WHAT IS NEEDED
Retype, exactly as they appear below, the lines between the line holding "IPR018097 EGF-like calcium-binding, conserved" and the line holding "Radius of gyration: 28.67", both ends included.

*** RECORDED DATA ***

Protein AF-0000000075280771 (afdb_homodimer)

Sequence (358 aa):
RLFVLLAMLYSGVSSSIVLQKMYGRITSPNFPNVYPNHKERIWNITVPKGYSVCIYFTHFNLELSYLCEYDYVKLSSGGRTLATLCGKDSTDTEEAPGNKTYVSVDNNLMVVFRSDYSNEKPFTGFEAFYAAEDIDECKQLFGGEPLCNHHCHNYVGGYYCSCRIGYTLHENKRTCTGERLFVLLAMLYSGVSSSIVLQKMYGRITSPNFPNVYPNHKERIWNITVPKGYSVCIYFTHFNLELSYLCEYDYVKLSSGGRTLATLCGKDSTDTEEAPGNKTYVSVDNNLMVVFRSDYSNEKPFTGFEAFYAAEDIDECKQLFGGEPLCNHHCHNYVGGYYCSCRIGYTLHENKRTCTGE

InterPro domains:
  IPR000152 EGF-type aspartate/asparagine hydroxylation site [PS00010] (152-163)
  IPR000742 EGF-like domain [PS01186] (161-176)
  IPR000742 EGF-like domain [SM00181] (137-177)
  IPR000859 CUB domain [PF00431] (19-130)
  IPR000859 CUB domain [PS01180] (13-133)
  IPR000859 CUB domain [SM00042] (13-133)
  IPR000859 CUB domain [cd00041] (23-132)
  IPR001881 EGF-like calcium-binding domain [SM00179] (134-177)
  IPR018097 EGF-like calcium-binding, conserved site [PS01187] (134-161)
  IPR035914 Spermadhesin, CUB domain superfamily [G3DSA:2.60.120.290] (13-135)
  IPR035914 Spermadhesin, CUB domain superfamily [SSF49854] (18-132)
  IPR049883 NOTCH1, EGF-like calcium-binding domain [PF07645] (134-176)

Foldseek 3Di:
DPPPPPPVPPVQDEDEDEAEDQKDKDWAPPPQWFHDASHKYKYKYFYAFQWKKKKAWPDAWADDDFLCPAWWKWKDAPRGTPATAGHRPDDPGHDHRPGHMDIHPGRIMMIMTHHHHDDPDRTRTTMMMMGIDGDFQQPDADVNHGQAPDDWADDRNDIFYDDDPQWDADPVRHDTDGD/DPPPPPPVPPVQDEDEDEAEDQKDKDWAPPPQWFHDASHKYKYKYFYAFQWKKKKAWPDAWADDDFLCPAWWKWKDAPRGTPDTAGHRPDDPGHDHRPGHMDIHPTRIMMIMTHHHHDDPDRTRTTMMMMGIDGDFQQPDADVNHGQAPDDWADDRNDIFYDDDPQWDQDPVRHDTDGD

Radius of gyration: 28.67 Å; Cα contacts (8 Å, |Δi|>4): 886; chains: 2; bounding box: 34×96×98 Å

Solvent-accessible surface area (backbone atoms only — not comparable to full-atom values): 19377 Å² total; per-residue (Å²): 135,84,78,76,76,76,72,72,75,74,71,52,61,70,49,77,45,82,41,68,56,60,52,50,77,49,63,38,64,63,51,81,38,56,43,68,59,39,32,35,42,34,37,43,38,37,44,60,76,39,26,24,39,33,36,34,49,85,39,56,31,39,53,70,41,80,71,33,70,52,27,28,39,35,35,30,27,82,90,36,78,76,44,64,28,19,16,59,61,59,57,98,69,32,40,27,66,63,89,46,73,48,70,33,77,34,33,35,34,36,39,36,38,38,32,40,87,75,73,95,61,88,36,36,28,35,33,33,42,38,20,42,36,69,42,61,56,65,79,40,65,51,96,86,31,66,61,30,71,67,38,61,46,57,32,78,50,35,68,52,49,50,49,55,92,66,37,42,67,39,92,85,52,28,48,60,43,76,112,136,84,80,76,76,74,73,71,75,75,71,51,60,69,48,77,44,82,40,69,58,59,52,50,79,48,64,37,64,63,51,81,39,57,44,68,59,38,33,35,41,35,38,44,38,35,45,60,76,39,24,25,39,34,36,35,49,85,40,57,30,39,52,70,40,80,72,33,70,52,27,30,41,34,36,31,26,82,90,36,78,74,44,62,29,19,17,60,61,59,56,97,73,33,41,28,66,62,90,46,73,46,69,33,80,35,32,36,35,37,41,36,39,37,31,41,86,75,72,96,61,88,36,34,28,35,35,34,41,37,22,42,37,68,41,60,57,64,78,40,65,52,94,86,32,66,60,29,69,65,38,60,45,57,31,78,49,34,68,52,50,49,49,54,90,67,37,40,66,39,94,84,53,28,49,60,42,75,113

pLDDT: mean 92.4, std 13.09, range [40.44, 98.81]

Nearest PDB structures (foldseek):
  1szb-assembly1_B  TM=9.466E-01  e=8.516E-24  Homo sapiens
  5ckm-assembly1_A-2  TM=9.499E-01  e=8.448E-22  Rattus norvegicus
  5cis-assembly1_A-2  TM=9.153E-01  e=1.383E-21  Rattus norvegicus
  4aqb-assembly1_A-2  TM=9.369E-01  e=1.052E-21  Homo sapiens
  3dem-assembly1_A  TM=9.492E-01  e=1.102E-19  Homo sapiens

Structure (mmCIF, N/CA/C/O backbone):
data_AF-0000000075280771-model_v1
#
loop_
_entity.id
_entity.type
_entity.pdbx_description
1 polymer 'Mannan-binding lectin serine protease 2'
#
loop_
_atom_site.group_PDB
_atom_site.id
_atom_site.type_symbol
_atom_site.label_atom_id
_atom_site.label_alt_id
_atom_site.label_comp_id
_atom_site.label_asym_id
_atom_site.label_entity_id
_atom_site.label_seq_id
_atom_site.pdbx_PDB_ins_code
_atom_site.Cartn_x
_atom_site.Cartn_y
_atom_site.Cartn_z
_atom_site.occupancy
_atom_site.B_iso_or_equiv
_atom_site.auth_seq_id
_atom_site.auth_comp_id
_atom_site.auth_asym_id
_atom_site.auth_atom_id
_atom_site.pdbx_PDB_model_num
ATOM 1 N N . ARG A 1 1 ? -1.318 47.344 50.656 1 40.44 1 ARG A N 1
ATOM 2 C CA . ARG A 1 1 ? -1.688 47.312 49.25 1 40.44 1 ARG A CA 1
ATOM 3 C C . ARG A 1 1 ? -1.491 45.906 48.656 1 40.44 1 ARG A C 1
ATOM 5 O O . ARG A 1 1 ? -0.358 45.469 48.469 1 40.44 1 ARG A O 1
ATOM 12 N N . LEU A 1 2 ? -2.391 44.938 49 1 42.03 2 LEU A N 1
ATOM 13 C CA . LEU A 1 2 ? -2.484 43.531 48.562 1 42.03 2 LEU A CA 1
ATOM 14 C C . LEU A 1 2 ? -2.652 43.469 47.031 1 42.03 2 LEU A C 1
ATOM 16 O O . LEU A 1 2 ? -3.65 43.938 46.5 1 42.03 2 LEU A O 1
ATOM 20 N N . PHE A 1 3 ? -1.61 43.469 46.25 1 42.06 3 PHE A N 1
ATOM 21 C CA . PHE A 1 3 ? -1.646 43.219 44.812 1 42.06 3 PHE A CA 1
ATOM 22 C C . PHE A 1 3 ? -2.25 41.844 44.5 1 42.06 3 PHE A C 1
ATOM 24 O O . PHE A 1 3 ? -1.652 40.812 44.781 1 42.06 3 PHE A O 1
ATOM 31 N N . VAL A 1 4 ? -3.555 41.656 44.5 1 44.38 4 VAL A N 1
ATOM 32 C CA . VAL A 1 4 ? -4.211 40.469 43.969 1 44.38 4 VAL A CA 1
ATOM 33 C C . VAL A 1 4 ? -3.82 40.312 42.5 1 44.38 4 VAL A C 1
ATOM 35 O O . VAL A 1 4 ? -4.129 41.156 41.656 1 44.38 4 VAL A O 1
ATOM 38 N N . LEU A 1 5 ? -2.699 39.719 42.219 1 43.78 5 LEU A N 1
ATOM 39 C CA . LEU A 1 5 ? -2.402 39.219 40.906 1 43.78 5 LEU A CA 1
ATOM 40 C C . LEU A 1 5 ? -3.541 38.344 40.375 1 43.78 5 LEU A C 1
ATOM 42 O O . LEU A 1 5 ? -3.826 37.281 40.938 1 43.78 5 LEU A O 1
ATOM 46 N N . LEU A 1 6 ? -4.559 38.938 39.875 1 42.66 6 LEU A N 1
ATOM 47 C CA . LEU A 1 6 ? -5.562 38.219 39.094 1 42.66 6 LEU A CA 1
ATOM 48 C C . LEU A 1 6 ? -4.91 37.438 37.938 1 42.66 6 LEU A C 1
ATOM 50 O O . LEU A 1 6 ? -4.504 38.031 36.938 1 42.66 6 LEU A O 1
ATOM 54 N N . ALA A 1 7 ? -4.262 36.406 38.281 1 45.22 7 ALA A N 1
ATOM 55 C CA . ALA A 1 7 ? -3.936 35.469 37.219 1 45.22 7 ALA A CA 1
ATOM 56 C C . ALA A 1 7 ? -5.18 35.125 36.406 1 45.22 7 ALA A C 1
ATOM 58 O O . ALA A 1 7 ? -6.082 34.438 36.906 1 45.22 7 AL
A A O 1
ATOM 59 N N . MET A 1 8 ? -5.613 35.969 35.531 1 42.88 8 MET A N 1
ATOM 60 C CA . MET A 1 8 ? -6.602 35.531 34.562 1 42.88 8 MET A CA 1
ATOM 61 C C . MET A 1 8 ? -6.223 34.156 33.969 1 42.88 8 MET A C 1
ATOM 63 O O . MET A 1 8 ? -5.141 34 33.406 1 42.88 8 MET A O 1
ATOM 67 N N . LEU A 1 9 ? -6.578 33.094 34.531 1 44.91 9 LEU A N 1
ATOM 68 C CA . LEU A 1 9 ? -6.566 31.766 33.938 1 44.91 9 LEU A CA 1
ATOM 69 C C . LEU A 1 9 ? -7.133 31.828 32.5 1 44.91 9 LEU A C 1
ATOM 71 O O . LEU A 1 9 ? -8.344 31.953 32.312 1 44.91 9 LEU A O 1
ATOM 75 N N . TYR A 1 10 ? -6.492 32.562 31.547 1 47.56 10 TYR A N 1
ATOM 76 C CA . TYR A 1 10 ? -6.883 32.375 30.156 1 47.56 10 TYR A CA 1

***

SOLUTION TO THIS TASK
  IPR018097 EGF-like calcium-binding, conserved site [PS01187] (134-161)
  IPR035914 Spermadhesin, CUB domain superfamily [G3DSA:2.60.120.290] (13-135)
  IPR035914 Spermadhesin, CUB domain superfamily [SSF49854] (18-132)
  IPR049883 NOTCH1, EGF-like calcium-binding domain [PF07645] (134-176)

Foldseek 3Di:
DPPPPPPVPPVQDEDEDEAEDQKDKDWAPPPQWFHDASHKYKYKYFYAFQWKKKKAWPDAWADDDFLCPAWWKWKDAPRGTPATAGHRPDDPGHDHRPGHMDIHPGRIMMIMTHHHHDDPDRTRTTMMMMGIDGDFQQPDADVNHGQAPDDWADDRNDIFYDDDPQWDADPVRHDTDGD/DPPPPPPVPPVQDEDEDEAEDQKDKDWAPPPQWFHDASHKYKYKYFYAFQWKKKKAWPDAWADDDFLCPAWWKWKDAPRGTPDTAGHRPDDPGHDHRPGHMDIHPTRIMMIMTHHHHDDPDRTRTTMMMMGIDGDFQQPDADVNHGQAPDDWADDRNDIFYDDDPQWDQDPVRHDTDGD

Radius of gyration: 28.67 Å; Cα contacts (8 Å, |Δi|>4): 886; chains: 2; bounding box: 34×96×98 Å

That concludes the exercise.